Saturday – Script update emails go out: the First Responder Kit emails went out to tens of thousands of readers, along with a heads-up that a new course was available for 80% off – a savings of over $200. Technically, this email went out at around 9AM local time, so the Aussies got it early enough to snag it at 90% off. Good on ’em.

Erika, Ernie, and I flew to New York on Saturday to enjoy a few days in one of our favorite cities before I met up with a Manhattan client on Tuesday.

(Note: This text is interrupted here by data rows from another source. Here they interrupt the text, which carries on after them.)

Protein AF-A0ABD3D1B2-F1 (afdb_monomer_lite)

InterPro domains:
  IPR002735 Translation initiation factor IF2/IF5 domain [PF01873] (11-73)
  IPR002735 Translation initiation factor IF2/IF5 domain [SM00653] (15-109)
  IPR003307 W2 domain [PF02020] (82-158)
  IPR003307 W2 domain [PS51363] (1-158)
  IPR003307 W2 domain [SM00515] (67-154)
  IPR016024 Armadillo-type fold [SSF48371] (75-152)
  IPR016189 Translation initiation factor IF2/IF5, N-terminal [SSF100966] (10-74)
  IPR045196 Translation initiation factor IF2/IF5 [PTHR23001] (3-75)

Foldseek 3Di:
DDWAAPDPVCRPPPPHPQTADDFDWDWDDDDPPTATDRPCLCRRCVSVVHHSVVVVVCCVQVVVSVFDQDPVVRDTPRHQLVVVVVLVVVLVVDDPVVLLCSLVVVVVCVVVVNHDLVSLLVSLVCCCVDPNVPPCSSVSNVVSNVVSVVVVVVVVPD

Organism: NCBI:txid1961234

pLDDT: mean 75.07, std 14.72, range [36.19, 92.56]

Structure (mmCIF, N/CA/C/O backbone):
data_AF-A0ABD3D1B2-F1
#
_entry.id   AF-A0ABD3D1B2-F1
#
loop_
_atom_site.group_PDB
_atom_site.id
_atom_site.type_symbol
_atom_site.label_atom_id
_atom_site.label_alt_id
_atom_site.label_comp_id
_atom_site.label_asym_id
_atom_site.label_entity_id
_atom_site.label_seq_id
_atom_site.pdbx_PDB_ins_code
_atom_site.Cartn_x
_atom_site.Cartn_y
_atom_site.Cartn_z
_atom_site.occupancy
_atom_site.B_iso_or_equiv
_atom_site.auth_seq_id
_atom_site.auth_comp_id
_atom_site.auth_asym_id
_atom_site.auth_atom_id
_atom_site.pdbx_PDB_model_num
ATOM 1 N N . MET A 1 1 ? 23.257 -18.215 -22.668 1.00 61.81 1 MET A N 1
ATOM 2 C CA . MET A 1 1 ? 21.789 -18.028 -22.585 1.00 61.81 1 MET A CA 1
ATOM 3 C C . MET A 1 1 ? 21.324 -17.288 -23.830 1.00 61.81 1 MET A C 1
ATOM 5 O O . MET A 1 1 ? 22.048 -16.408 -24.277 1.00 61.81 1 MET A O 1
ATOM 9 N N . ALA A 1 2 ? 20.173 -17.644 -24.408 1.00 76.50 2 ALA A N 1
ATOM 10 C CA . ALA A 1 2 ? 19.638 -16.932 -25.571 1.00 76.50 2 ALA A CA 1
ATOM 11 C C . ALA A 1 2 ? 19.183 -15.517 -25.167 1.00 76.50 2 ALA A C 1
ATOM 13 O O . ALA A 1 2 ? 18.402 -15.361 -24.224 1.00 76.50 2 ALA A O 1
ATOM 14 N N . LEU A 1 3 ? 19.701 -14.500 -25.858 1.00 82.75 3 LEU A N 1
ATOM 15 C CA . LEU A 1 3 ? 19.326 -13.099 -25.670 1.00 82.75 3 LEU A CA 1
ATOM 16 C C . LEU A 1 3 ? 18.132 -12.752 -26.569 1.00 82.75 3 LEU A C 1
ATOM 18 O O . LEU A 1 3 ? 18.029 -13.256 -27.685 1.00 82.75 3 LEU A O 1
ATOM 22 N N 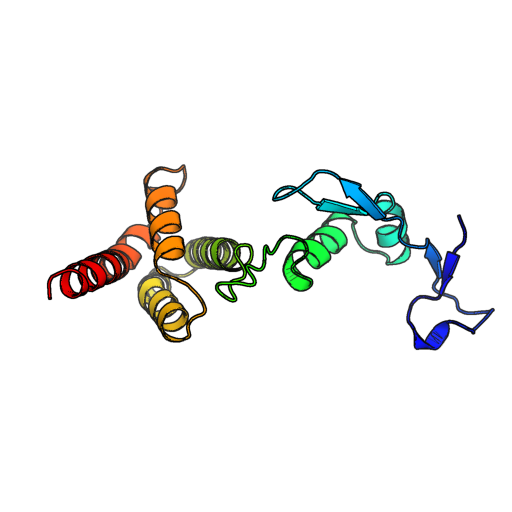. GLN A 1 4 ? 17.255 -11.878 -26.091 1.00 88.00 4 GLN A N 1
ATOM 23 C CA . GLN A 1 4 ? 16.117 -11.337 -26.829 1.00 88.00 4 GLN A CA 1
ATOM 24 C C . GLN A 1 4 ? 16.182 -9.811 -26.879 1.00 88.00 4 GLN A C 1
ATOM 26 O O . GLN A 1 4 ? 16.716 -9.184 -25.964 1.00 88.00 4 GLN A O 1
ATOM 31 N N . ASN A 1 5 ? 15.624 -9.220 -27.931 1.00 90.12 5 ASN A N 1
ATOM 32 C CA . ASN A 1 5 ? 15.551 -7.770 -28.078 1.00 90.12 5 ASN A CA 1
ATOM 33 C C . ASN A 1 5 ? 14.639 -7.157 -27.007 1.00 90.12 5 ASN A C 1
ATOM 35 O O . ASN A 1 5 ? 13.616 -7.737 -26.638 1.00 90.12 5 ASN A O 1
ATOM 39 N N . ILE A 1 6 ? 15.027 -5.993 -26.489 1.00 84.56 6 ILE A N 1
ATOM 40 C CA . ILE A 1 6 ? 14.234 -5.251 -25.504 1.00 84.56 6 ILE A CA 1
ATOM 41 C C . ILE A 1 6 ? 13.133 -4.461 -26.230 1.00 84.56 6 ILE A C 1
ATOM 43 O O . ILE A 1 6 ? 13.404 -3.718 -27.171 1.00 84.56 6 ILE A O 1
ATOM 47 N N . GLY A 1 7 ? 11.889 -4.601 -25.762 1.00 80.50 7 GLY A N 1
ATOM 48 C CA . GLY A 1 7 ? 10.707 -3.942 -26.328 1.00 80.50 7 GLY A CA 1
ATOM 49 C C . GLY A 1 7 ? 9.999 -4.784 -27.394 1.00 80.50 7 GLY A C 1
ATOM 50 O O . GLY A 1 7 ? 10.624 -5.302 -28.317 1.00 80.50 7 GLY A O 1
ATOM 51 N N . ALA A 1 8 ? 8.672 -4.906 -27.273 1.00 75.94 8 ALA A N 1
ATOM 52 C CA . ALA A 1 8 ? 7.859 -5.768 -28.137 1.00 75.94 8 ALA A CA 1
ATOM 53 C C . ALA A 1 8 ? 7.948 -5.393 -29.629 1.00 75.94 8 ALA A C 1
ATOM 55 O O . ALA A 1 8 ? 7.960 -6.280 -30.477 1.00 75.94 8 ALA A O 1
ATOM 56 N N . GLY A 1 9 ? 8.084 -4.100 -29.943 1.00 85.94 9 GLY A N 1
ATOM 57 C CA . GLY A 1 9 ? 8.213 -3.606 -31.319 1.00 85.94 9 GLY A CA 1
ATOM 58 C C . GLY A 1 9 ? 9.542 -3.940 -32.007 1.00 85.94 9 GLY A C 1
ATOM 59 O O . GLY A 1 9 ? 9.632 -3.818 -33.220 1.00 85.94 9 GLY A O 1
ATOM 60 N N . ASN A 1 10 ? 10.557 -4.395 -31.264 1.00 87.19 10 ASN A N 1
ATOM 61 C CA . ASN A 1 10 ? 11.891 -4.682 -31.806 1.00 87.19 10 ASN A CA 1
ATOM 62 C C . ASN A 1 10 ? 12.140 -6.183 -32.001 1.00 87.19 10 ASN A C 1
ATOM 64 O O . ASN A 1 10 ? 13.270 -6.583 -32.267 1.00 87.19 10 ASN A O 1
ATOM 68 N N . LYS A 1 11 ? 11.126 -7.037 -31.811 1.00 82.62 11 LYS A N 1
ATOM 69 C CA . LYS A 1 11 ? 11.278 -8.501 -31.732 1.00 82.62 11 LYS A CA 1
ATOM 70 C C . LYS A 1 11 ? 12.008 -9.110 -32.935 1.00 82.62 11 LYS A C 1
ATOM 72 O O . LYS A 1 11 ? 12.802 -10.028 -32.741 1.00 82.62 11 LYS A O 1
ATOM 77 N N . ASP A 1 12 ? 11.764 -8.574 -34.126 1.00 87.94 12 ASP A N 1
ATOM 78 C CA . ASP A 1 12 ? 12.247 -9.138 -35.390 1.00 87.94 12 ASP A CA 1
ATOM 79 C C . ASP A 1 12 ? 13.488 -8.411 -35.951 1.00 87.94 12 ASP A C 1
ATOM 81 O O . ASP A 1 12 ? 14.043 -8.821 -36.969 1.00 87.94 12 ASP A O 1
ATOM 85 N N . ASP A 1 13 ? 13.977 -7.361 -35.276 1.00 88.38 13 ASP A N 1
ATOM 86 C CA . ASP A 1 13 ? 15.195 -6.649 -35.681 1.00 88.38 13 ASP A CA 1
ATOM 87 C C . ASP A 1 13 ? 16.457 -7.439 -35.287 1.00 88.38 13 ASP A C 1
ATOM 89 O O . ASP A 1 13 ? 16.936 -7.402 -34.149 1.00 88.38 13 ASP A O 1
ATOM 93 N N . ALA A 1 14 ? 17.039 -8.152 -36.251 1.00 85.31 14 ALA A N 1
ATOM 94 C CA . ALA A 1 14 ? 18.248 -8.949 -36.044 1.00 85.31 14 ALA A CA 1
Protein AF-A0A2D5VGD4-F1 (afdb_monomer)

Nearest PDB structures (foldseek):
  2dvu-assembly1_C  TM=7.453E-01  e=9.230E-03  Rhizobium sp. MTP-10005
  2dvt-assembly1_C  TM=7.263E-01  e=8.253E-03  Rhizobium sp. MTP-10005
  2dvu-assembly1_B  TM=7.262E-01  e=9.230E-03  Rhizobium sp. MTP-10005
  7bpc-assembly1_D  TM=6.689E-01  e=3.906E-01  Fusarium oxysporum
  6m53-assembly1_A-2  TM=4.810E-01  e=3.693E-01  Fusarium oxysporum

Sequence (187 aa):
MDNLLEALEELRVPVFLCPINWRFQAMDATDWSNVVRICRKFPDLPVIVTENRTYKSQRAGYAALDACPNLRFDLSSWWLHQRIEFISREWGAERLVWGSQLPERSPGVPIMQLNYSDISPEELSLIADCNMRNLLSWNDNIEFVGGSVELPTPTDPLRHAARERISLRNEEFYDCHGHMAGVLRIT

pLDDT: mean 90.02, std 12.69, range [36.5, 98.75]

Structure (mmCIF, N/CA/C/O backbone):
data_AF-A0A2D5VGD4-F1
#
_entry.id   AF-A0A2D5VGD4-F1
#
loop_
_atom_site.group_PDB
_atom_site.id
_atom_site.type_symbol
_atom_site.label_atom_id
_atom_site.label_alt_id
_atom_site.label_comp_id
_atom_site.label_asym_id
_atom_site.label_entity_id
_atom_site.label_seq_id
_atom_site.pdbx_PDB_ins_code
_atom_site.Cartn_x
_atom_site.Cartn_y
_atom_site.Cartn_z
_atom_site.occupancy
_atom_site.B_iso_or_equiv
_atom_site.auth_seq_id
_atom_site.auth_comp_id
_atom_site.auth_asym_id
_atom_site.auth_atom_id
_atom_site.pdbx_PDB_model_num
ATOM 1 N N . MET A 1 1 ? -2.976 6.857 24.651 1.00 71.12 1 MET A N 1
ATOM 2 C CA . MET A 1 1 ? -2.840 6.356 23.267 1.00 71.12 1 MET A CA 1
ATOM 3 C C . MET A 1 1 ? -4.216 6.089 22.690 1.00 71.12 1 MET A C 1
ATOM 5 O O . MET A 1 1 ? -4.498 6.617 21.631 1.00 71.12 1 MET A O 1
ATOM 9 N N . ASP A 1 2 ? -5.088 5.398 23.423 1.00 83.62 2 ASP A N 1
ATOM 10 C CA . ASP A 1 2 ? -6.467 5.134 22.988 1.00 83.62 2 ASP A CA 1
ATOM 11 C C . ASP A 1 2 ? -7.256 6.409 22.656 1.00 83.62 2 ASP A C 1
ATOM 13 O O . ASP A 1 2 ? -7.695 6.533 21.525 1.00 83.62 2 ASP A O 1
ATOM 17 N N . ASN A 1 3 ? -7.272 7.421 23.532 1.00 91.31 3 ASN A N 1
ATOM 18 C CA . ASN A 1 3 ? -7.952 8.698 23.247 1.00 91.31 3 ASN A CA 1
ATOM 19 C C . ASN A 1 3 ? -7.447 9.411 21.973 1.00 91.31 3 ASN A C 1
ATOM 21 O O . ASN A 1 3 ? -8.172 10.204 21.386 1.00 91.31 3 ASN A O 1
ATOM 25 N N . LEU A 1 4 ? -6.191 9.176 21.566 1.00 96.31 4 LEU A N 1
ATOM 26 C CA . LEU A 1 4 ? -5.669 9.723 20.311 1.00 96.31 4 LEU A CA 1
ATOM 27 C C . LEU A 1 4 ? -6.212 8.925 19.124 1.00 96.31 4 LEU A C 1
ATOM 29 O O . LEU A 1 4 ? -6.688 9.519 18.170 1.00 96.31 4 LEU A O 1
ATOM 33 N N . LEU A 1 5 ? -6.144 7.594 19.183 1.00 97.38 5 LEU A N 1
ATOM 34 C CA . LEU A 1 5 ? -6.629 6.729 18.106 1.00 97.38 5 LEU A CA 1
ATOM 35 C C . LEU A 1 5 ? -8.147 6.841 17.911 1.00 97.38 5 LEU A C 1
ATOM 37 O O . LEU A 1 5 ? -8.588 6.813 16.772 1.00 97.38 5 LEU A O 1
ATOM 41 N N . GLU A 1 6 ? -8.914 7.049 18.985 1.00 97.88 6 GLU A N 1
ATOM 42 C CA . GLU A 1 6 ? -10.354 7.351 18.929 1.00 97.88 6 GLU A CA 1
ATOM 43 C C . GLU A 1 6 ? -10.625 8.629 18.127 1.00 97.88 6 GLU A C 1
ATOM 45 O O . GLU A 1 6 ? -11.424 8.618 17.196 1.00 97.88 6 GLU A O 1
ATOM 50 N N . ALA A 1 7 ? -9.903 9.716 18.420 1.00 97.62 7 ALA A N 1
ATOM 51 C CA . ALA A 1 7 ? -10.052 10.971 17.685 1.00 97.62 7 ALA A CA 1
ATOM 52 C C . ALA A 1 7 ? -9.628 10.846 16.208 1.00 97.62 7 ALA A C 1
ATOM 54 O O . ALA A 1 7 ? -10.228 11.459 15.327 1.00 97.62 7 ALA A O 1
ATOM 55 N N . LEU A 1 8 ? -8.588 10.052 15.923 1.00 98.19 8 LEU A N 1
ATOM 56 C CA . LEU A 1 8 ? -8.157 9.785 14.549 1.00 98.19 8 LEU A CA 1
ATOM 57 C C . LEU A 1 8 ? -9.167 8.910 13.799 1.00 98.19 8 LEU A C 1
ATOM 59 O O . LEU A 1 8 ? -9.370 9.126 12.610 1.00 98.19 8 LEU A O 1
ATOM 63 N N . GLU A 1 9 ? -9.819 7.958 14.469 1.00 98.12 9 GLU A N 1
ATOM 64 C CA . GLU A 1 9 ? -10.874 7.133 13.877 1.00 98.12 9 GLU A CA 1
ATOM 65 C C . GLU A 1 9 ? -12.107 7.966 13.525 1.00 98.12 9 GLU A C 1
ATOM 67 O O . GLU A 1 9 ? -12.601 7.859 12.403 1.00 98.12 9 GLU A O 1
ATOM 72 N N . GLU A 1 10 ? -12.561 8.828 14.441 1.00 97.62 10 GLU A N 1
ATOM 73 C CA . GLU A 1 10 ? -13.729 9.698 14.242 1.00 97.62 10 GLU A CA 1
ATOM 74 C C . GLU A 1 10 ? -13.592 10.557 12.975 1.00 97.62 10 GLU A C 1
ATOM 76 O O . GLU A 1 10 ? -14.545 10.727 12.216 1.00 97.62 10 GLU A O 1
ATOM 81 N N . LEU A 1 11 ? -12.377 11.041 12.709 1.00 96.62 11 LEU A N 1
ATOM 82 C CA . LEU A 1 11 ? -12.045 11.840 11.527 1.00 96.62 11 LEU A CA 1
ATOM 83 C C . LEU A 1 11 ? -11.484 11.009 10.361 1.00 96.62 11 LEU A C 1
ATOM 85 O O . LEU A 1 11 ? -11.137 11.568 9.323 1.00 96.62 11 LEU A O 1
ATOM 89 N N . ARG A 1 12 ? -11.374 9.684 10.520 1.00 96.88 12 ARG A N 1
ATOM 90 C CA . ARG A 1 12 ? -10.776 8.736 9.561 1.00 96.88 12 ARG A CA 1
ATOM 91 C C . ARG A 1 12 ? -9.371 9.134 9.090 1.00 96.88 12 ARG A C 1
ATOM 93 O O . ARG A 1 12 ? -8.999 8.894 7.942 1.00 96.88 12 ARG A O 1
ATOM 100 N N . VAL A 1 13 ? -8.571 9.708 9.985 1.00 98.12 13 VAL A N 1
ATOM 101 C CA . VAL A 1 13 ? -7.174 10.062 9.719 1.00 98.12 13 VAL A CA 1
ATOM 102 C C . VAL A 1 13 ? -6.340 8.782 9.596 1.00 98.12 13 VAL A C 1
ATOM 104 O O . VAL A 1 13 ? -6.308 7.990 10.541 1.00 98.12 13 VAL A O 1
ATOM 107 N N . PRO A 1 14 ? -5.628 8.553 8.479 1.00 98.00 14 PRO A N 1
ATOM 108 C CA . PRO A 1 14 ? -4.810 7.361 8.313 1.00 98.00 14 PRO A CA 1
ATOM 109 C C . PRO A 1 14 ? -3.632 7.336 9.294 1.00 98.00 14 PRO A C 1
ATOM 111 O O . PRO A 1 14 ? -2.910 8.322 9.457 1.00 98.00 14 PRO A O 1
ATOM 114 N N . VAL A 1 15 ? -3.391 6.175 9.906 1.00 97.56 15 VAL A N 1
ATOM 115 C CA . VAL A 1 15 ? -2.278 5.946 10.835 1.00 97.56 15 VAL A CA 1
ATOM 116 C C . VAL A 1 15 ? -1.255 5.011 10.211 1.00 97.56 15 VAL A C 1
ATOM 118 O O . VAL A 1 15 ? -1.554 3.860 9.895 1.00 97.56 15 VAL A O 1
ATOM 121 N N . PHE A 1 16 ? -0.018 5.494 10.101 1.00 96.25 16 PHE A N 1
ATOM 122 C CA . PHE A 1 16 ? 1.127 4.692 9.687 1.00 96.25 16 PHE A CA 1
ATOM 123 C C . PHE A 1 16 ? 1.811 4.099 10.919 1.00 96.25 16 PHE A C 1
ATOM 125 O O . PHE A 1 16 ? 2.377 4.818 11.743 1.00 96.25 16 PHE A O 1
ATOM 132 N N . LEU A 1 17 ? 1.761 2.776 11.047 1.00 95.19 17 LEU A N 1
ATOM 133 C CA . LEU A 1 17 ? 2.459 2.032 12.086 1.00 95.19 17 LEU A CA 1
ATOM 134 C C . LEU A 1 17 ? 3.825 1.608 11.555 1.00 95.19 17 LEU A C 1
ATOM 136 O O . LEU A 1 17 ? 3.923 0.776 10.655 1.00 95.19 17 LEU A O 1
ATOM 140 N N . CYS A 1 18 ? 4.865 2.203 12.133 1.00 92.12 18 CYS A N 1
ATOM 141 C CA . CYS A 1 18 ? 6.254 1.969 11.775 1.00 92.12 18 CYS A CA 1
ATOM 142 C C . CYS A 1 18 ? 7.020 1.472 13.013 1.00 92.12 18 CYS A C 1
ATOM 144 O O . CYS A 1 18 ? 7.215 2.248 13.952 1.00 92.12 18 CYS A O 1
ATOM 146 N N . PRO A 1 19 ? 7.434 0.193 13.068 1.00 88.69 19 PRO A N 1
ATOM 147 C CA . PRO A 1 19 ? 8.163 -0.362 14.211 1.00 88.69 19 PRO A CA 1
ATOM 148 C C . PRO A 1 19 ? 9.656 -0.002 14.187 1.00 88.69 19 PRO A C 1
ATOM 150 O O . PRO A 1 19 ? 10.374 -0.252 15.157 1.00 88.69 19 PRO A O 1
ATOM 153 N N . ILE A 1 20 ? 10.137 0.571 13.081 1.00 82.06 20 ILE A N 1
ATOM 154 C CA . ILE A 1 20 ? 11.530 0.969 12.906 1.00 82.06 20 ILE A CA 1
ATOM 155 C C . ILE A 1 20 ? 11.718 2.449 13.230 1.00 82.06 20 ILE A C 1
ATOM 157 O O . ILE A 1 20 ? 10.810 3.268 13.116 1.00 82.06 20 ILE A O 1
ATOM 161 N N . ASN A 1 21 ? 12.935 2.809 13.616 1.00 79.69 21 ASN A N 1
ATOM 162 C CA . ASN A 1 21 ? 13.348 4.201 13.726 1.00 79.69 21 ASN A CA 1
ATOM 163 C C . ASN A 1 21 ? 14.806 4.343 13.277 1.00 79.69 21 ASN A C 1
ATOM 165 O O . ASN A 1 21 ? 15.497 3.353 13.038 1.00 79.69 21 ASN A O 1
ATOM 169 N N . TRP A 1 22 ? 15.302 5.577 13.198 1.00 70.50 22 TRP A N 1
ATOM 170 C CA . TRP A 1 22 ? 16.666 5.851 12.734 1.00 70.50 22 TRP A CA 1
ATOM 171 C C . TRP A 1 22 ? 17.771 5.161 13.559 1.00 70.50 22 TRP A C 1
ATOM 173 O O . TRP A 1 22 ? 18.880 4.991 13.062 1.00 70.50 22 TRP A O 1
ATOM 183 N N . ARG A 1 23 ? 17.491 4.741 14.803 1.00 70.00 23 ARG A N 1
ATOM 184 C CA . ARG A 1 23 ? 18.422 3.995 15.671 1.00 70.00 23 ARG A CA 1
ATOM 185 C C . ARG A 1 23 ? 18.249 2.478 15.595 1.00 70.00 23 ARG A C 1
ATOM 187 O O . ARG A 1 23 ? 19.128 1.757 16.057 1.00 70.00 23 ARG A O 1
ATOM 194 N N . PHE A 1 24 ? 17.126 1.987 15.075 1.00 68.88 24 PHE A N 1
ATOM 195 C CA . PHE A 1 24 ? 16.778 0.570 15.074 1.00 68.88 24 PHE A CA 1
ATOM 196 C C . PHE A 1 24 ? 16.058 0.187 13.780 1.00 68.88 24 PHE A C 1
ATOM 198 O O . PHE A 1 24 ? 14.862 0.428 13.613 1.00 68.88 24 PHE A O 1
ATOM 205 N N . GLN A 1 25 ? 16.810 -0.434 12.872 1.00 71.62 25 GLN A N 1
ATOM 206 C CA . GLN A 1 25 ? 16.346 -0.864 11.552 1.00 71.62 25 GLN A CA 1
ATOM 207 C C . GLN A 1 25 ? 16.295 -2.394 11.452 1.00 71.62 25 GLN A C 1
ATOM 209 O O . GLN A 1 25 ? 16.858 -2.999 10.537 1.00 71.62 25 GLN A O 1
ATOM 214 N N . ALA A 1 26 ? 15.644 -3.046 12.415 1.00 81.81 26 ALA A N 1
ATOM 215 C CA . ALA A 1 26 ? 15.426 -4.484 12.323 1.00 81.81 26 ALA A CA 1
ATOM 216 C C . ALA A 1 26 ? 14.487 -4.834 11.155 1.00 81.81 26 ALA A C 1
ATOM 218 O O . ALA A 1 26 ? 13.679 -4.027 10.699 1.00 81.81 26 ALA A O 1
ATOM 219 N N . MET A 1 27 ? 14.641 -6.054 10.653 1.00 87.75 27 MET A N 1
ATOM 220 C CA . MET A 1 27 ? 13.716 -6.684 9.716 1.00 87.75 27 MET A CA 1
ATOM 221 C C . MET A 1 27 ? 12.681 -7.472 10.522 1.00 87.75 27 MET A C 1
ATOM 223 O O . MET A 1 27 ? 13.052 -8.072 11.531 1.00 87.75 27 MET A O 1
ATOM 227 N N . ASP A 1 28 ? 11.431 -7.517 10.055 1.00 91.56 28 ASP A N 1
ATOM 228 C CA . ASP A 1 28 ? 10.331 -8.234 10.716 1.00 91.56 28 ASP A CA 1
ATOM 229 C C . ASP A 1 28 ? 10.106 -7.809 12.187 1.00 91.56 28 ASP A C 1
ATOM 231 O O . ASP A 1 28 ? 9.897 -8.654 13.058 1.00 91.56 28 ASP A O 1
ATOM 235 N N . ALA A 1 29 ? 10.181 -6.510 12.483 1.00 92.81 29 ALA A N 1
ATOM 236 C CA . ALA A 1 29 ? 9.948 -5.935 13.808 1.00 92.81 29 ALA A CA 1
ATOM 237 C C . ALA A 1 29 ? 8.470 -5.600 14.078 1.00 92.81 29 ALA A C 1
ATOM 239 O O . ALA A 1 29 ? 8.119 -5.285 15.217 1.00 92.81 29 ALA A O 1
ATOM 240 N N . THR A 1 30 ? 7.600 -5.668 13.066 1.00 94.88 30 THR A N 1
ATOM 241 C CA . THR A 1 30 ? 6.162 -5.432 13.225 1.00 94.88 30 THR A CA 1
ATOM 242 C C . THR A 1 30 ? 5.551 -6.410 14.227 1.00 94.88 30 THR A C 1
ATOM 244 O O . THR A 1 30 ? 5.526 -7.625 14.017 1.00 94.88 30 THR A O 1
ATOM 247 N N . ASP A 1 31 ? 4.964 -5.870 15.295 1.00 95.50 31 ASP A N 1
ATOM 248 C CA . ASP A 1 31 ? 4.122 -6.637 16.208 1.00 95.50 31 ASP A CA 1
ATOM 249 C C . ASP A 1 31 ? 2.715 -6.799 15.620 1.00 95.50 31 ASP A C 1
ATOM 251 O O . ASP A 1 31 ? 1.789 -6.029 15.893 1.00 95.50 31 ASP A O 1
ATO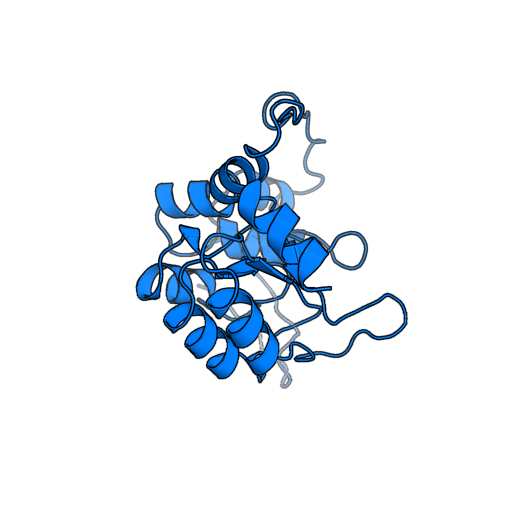M 255 N N . TRP A 1 32 ? 2.558 -7.839 14.803 1.00 97.00 32 TRP A N 1
ATOM 256 C CA . TRP A 1 32 ? 1.298 -8.164 14.138 1.00 97.00 32 TRP A CA 1
ATOM 257 C C . TRP A 1 32 ? 0.133 -8.383 15.108 1.00 97.00 32 TRP A C 1
ATOM 259 O O . TRP A 1 32 ? -1.008 -8.066 14.775 1.00 97.00 32 TRP A O 1
ATOM 269 N N . SER A 1 33 ? 0.399 -8.873 16.323 1.00 97.62 33 SER A N 1
ATOM 270 C CA . SER A 1 33 ? -0.650 -9.082 17.325 1.00 97.62 33 SER A CA 1
ATOM 271 C C . SER A 1 33 ? -1.232 -7.751 17.806 1.00 97.62 33 SER A C 1
ATOM 273 O O . SER A 1 33 ? -2.452 -7.593 17.894 1.00 97.62 33 SER A O 1
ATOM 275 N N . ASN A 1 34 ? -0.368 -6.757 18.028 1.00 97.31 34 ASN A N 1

Saturday midnight NYC – price goes up again: I woke up at 11:45PM, changed the price in a few places, and went back to bed. You’d think this stuff would be automated, but there’s a few different moving parts involved (our LMS, a WordPress page, and a plugin) so I’m doing it manually for this course.

Sunday – find several more LMS bugs: someone checked out with a lower price than they were supposed to get, so I had to track down how they did it, and file more bug reports involving that and credit card issues. (It’s Sunday morning as I’m updating this post.)

Wow. That was a lot of work.

In my Epic Life Quest, one of the achievements I wanted to unlock this year was a fully coordinated online product launch. I wanted a big fanfare across email, web, social media, and our customer base. (Hell, even this post is part of that strategy.) It took Kendra and I weeks of work to pull this off.

I’ve hit the coasting part now – I’m basically watching the revenue come in, giddily clapping my hands, celebrating milestones (100 sold! 250! 500!) and then waking up in the middle of the night to change prices. It’s so incredible to be walking around New York City, sit down for lunch, glance at my email, and say, “That buyer right there just bought us lunch. Thanks, so-and-so from Finland.”

Was it worth it? It’s infamously hard to tell with advertising and marketing, as illustrated by John Wanamaker’s famous quote: “Half the money I spend on advertising is wasted; the trouble is I don’t know which half.” Sure, the course is selling really well – but who knows, maybe it would have performed this well if we’d have just released a blog post announcement and sold it at regular price. Maybe we could have even gotten higher revenue, too – it’s just so hard to know.

For now, I’m just happy to have crossed that achievement off my Epic Life Quest, and happier still to watch the completion rates on the course as people start watching the class videos.